# New AMD 64 rig !!!



## somewhere_i_belong (Jan 8, 2005)

First of all a very happy new year to all you guys....
Now this is my first post to the forum so please be a lil' considerate lol   ...
Now I plan to buy a new AMD 64 rig, config is as follows :
Note : all prices mentioned are from Nehru Place as on 08/01/2005 -

Processor & Motherboard

AMD 64 3200+ & Asus K8N-e deluxe (Rs 19200)

RAM

512 MB RAM DDR400 hynix (Rs 3850)

HDD

160 GB Seagate (Rs 3700)

AGP card 

nVIDIA GeForce 6600 GT ( AGP)  (Rs 12500)

Monitor 

17" Samsung monitor (Rs 5700 for non flat one)

Cabinet

Please suggest range is upto 1k

Speakers 

Creative Inspire series 6.1 (Rs 4400)

Keyboard

Logitech spill proof keyboard (Rs 250)

Mouse

Microsoft optical mouse (Rs 450)

UPS

Proview (Rs 1600)


TOTAL : Rs 52650 (including cabinet)

Are there any flaws in the config ???
and the prices ???
Please comment !!!


----------



## vysakh (Jan 8, 2005)

dont go for hynix RAM 
if u have enough money get kingston or corsair 

moreover 2 X 256 instead of 512 will give a better performance (dual channel)


----------



## somewhere_i_belong (Jan 8, 2005)

Hey thnx' for the suggestion but as far as i knw i think the 754 socket motherboards like the one i am gonna buy do not support dual channel ram its only for the 939 series.....

Please correct me if I am wrong

Also the price for Kingston 512 MB DDR400 was quoted as Rs4100 .
Is that fine????

Thanks again

is the rest of the config okay ????
ne other suggestions ???
Also please suggest a cabinet ....

Thanks


----------



## Scorpion (Jan 9, 2005)

*Cool*

Not a suggestion actually, but kingston is better than Hynix. When you are investing, make a wiser one , may be a few bucks more.

Also add a blue tooth USB adapter as a standard device if you own a good blue tooth phone. If it's a camera phone, this accesory is a must. It costs around thousand more.


----------



## thegame_rulez (Jan 9, 2005)

GEFORCE 6600 GT for 12.5k ???
eh?
u sure? selling for a price almost equivalent to a radeon 9800 non pro?as far as i know..there is some misunderstanding..cuz i feel thats through BS.


----------



## hard_rock (Jan 9, 2005)

160GB Seagate HDD 4 3700Rs. only...........am I not dreaming....prices have fallen now...I bought 80GB 4 Rs.3000 in Aug.
        Can ne1 plz mention the present price of 80GB Seagate HDD.


----------



## somewhere_i_belong (Jan 10, 2005)

> GEFORCE 6600 GT for 12.5k ???
> eh?
> u sure? selling for a price almost equivalent to a radeon 9800 non pro?as far as i know..there is some misunderstanding..cuz i feel thats through BS.

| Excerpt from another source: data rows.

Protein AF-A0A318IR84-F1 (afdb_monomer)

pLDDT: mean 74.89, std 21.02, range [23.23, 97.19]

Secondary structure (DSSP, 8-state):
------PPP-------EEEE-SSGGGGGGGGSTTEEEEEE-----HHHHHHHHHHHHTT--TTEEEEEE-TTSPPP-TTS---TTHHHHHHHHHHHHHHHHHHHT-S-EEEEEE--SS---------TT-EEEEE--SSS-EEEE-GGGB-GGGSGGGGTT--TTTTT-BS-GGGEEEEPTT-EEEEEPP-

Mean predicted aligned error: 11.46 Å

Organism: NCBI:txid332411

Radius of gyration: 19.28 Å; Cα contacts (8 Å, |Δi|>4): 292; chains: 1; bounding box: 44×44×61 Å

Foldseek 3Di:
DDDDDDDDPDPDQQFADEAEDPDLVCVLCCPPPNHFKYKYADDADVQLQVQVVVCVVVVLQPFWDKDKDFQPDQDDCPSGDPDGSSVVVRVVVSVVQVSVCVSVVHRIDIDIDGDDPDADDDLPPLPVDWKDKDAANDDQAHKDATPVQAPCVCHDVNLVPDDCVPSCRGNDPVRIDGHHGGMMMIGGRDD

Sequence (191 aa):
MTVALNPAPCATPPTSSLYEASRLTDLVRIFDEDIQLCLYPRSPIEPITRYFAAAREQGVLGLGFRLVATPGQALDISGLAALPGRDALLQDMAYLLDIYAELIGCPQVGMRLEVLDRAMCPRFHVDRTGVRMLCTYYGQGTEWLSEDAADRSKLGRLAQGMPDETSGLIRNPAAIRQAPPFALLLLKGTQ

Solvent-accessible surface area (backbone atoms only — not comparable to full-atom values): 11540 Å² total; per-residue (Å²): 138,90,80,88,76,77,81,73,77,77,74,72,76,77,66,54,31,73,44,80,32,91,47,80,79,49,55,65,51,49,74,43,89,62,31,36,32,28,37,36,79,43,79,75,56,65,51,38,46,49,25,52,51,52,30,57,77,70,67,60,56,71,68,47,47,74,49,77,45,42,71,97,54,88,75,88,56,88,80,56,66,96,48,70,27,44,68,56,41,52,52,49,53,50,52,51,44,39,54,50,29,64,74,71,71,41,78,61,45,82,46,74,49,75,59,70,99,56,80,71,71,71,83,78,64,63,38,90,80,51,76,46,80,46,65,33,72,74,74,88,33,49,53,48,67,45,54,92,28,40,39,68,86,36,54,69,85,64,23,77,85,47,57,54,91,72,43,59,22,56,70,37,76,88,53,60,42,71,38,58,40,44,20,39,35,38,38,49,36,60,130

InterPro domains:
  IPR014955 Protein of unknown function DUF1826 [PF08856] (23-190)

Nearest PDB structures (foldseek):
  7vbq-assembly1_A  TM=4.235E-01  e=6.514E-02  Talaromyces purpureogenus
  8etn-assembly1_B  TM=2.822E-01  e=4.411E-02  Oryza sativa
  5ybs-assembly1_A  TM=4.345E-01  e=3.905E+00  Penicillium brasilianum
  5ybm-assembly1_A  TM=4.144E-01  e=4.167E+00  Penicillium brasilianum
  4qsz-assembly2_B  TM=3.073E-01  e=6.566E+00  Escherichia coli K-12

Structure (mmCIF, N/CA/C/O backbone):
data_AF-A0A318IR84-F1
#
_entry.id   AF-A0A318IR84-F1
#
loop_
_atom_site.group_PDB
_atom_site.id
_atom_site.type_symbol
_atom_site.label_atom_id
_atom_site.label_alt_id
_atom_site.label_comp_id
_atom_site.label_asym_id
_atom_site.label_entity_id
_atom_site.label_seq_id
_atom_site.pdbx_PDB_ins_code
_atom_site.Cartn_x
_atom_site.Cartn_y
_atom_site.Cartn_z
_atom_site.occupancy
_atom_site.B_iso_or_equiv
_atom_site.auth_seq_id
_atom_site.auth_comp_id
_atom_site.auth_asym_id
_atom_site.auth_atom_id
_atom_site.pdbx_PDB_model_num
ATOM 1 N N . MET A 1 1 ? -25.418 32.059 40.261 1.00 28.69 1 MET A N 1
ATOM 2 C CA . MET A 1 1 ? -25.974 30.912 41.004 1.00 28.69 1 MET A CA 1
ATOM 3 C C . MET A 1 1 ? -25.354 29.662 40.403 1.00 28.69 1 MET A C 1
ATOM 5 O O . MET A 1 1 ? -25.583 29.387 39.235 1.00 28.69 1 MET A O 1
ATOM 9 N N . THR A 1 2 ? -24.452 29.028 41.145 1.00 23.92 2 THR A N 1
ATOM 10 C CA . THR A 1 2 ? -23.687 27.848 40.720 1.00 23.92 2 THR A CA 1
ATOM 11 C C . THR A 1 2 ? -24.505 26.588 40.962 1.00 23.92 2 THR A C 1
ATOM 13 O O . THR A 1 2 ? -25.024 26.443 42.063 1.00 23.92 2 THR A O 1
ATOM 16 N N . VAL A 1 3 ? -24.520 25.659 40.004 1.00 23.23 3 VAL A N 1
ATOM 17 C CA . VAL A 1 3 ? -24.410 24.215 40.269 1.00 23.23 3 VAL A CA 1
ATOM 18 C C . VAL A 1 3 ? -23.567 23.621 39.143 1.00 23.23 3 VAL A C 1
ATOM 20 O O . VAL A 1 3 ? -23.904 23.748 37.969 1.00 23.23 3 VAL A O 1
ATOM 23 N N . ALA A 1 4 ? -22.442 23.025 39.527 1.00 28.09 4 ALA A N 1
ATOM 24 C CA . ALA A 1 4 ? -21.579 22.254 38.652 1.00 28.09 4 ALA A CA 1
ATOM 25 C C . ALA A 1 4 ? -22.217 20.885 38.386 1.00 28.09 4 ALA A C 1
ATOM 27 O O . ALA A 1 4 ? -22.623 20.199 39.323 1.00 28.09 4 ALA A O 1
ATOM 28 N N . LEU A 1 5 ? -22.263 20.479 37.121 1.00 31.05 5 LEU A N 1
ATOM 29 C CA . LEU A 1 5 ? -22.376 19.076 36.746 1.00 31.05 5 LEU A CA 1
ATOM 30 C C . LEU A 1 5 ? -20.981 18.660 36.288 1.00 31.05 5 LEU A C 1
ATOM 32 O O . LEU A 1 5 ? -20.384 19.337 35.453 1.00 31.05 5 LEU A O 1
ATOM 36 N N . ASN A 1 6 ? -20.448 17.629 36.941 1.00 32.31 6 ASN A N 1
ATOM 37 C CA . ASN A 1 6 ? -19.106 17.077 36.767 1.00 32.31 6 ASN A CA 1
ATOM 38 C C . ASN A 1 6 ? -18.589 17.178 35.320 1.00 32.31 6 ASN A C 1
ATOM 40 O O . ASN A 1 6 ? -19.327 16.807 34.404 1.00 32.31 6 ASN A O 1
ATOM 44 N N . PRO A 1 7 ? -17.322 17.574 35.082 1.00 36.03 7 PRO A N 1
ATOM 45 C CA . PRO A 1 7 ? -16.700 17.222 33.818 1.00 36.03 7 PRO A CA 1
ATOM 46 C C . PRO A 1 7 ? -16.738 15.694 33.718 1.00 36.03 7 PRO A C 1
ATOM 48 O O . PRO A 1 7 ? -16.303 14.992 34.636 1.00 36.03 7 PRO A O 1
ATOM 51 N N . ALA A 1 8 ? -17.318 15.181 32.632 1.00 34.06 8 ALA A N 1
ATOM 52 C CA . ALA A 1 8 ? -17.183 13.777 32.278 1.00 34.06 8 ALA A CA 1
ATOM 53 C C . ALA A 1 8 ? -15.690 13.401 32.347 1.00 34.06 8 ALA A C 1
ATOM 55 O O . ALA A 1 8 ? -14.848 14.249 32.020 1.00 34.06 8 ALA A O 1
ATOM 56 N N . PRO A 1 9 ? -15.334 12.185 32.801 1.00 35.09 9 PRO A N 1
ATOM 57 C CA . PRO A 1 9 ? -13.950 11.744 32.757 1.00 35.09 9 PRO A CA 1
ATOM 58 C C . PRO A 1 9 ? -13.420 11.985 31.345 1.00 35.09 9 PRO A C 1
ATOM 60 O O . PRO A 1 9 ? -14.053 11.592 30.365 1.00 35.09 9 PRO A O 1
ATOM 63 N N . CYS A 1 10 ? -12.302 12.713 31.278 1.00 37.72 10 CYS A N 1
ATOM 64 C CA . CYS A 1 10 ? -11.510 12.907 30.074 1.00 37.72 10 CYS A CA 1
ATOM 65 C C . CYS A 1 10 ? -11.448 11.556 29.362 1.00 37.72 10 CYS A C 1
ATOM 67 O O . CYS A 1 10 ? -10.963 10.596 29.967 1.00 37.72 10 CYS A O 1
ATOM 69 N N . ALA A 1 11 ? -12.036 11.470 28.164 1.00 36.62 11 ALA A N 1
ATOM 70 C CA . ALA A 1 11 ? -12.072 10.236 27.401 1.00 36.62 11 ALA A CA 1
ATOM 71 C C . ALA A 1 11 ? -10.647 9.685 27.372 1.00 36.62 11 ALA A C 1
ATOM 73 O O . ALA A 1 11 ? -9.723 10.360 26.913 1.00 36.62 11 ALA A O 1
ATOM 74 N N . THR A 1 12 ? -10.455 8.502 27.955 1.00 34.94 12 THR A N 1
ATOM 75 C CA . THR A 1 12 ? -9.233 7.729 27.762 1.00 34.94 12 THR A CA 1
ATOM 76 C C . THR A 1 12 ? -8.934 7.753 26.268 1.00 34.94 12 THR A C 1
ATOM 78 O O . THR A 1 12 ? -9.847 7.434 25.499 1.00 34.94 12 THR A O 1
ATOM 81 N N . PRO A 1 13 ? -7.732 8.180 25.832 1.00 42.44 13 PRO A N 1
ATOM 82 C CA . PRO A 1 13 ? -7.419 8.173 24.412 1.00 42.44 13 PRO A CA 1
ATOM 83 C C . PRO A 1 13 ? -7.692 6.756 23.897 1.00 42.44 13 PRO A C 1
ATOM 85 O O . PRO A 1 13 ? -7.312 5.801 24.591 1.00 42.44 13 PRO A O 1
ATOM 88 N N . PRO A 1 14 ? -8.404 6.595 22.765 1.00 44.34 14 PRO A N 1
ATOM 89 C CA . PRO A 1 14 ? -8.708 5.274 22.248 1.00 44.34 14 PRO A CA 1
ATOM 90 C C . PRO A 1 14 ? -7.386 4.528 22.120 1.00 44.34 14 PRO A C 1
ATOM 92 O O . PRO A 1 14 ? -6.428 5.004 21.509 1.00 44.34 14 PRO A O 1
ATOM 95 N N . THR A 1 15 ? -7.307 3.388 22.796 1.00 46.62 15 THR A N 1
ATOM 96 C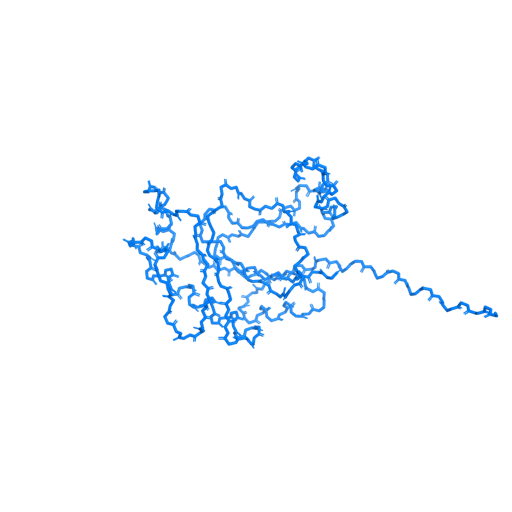 CA . THR A 1 15 ? -6.165 2.490 22.690 1.00 46.62 15 THR A CA 1
ATOM 97 C C . THR A 1 15 ? -6.109 2.108 21.217 1.00 46.62 15 THR A C 1
ATOM 99 O O . THR A 1 15 ? -7.056 1.498 20.739 1.00 46.62 15 THR A O 1
ATOM 102 N N . SER A 1 16 ? -5.094 2.553 20.467 1.00 55.94 16 SER A N 1
ATOM 103 C CA . SER A 1 16 ? -4.997 2.272 19.028 1.00 55.94 16 SER A CA 1
ATOM 104 C C . SER A 1 16 ? -4.999 0.761 18.813 1.00 55.94 16 SER A C 1
ATOM 106 O O . SER A 1 16 ? -3.967 0.105 18.978 1.00 55.94 16 SER A O 1
ATOM 108 N N . SER A 1 17 ? -6.174 0.192 18.527 1.00 76.81 17 SER A N 1
ATOM 109 C CA . SER A 1 17 ? -6.302 -1.237 18.312 1.00 76.81 17 SER A CA 1
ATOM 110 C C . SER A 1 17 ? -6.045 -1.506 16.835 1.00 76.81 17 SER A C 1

Nopes thegame its for this price only, the AGP version tht is, cross checked it on 3-4 shops all quote between 12.5k to 13.5k.....
Whats a BS?????



> 160GB Seagate HDD 4 3700Rs. only



Yups its true checked tht price in various shops (its the ide one , the sata one costs bout 500 to 700 bucks more)

Guys i need help with my cabinet which one should i go for ( any favourites???) .....
Please help 

Thnx' ciao


----------



## thegame_rulez (Jan 10, 2005)

somewhere_i_belong said:
			
		

> > GEFORCE 6600 GT for 12.5k ???
> > eh?
> > u sure? selling for a price almost equivalent to a radeon 9800 non pro?as far as i know..there is some misunderstanding..cuz i feel thats through BS.
> 
> ...



hmm..if thats so..wat wud be the cost of a geforce 6600 non gt..?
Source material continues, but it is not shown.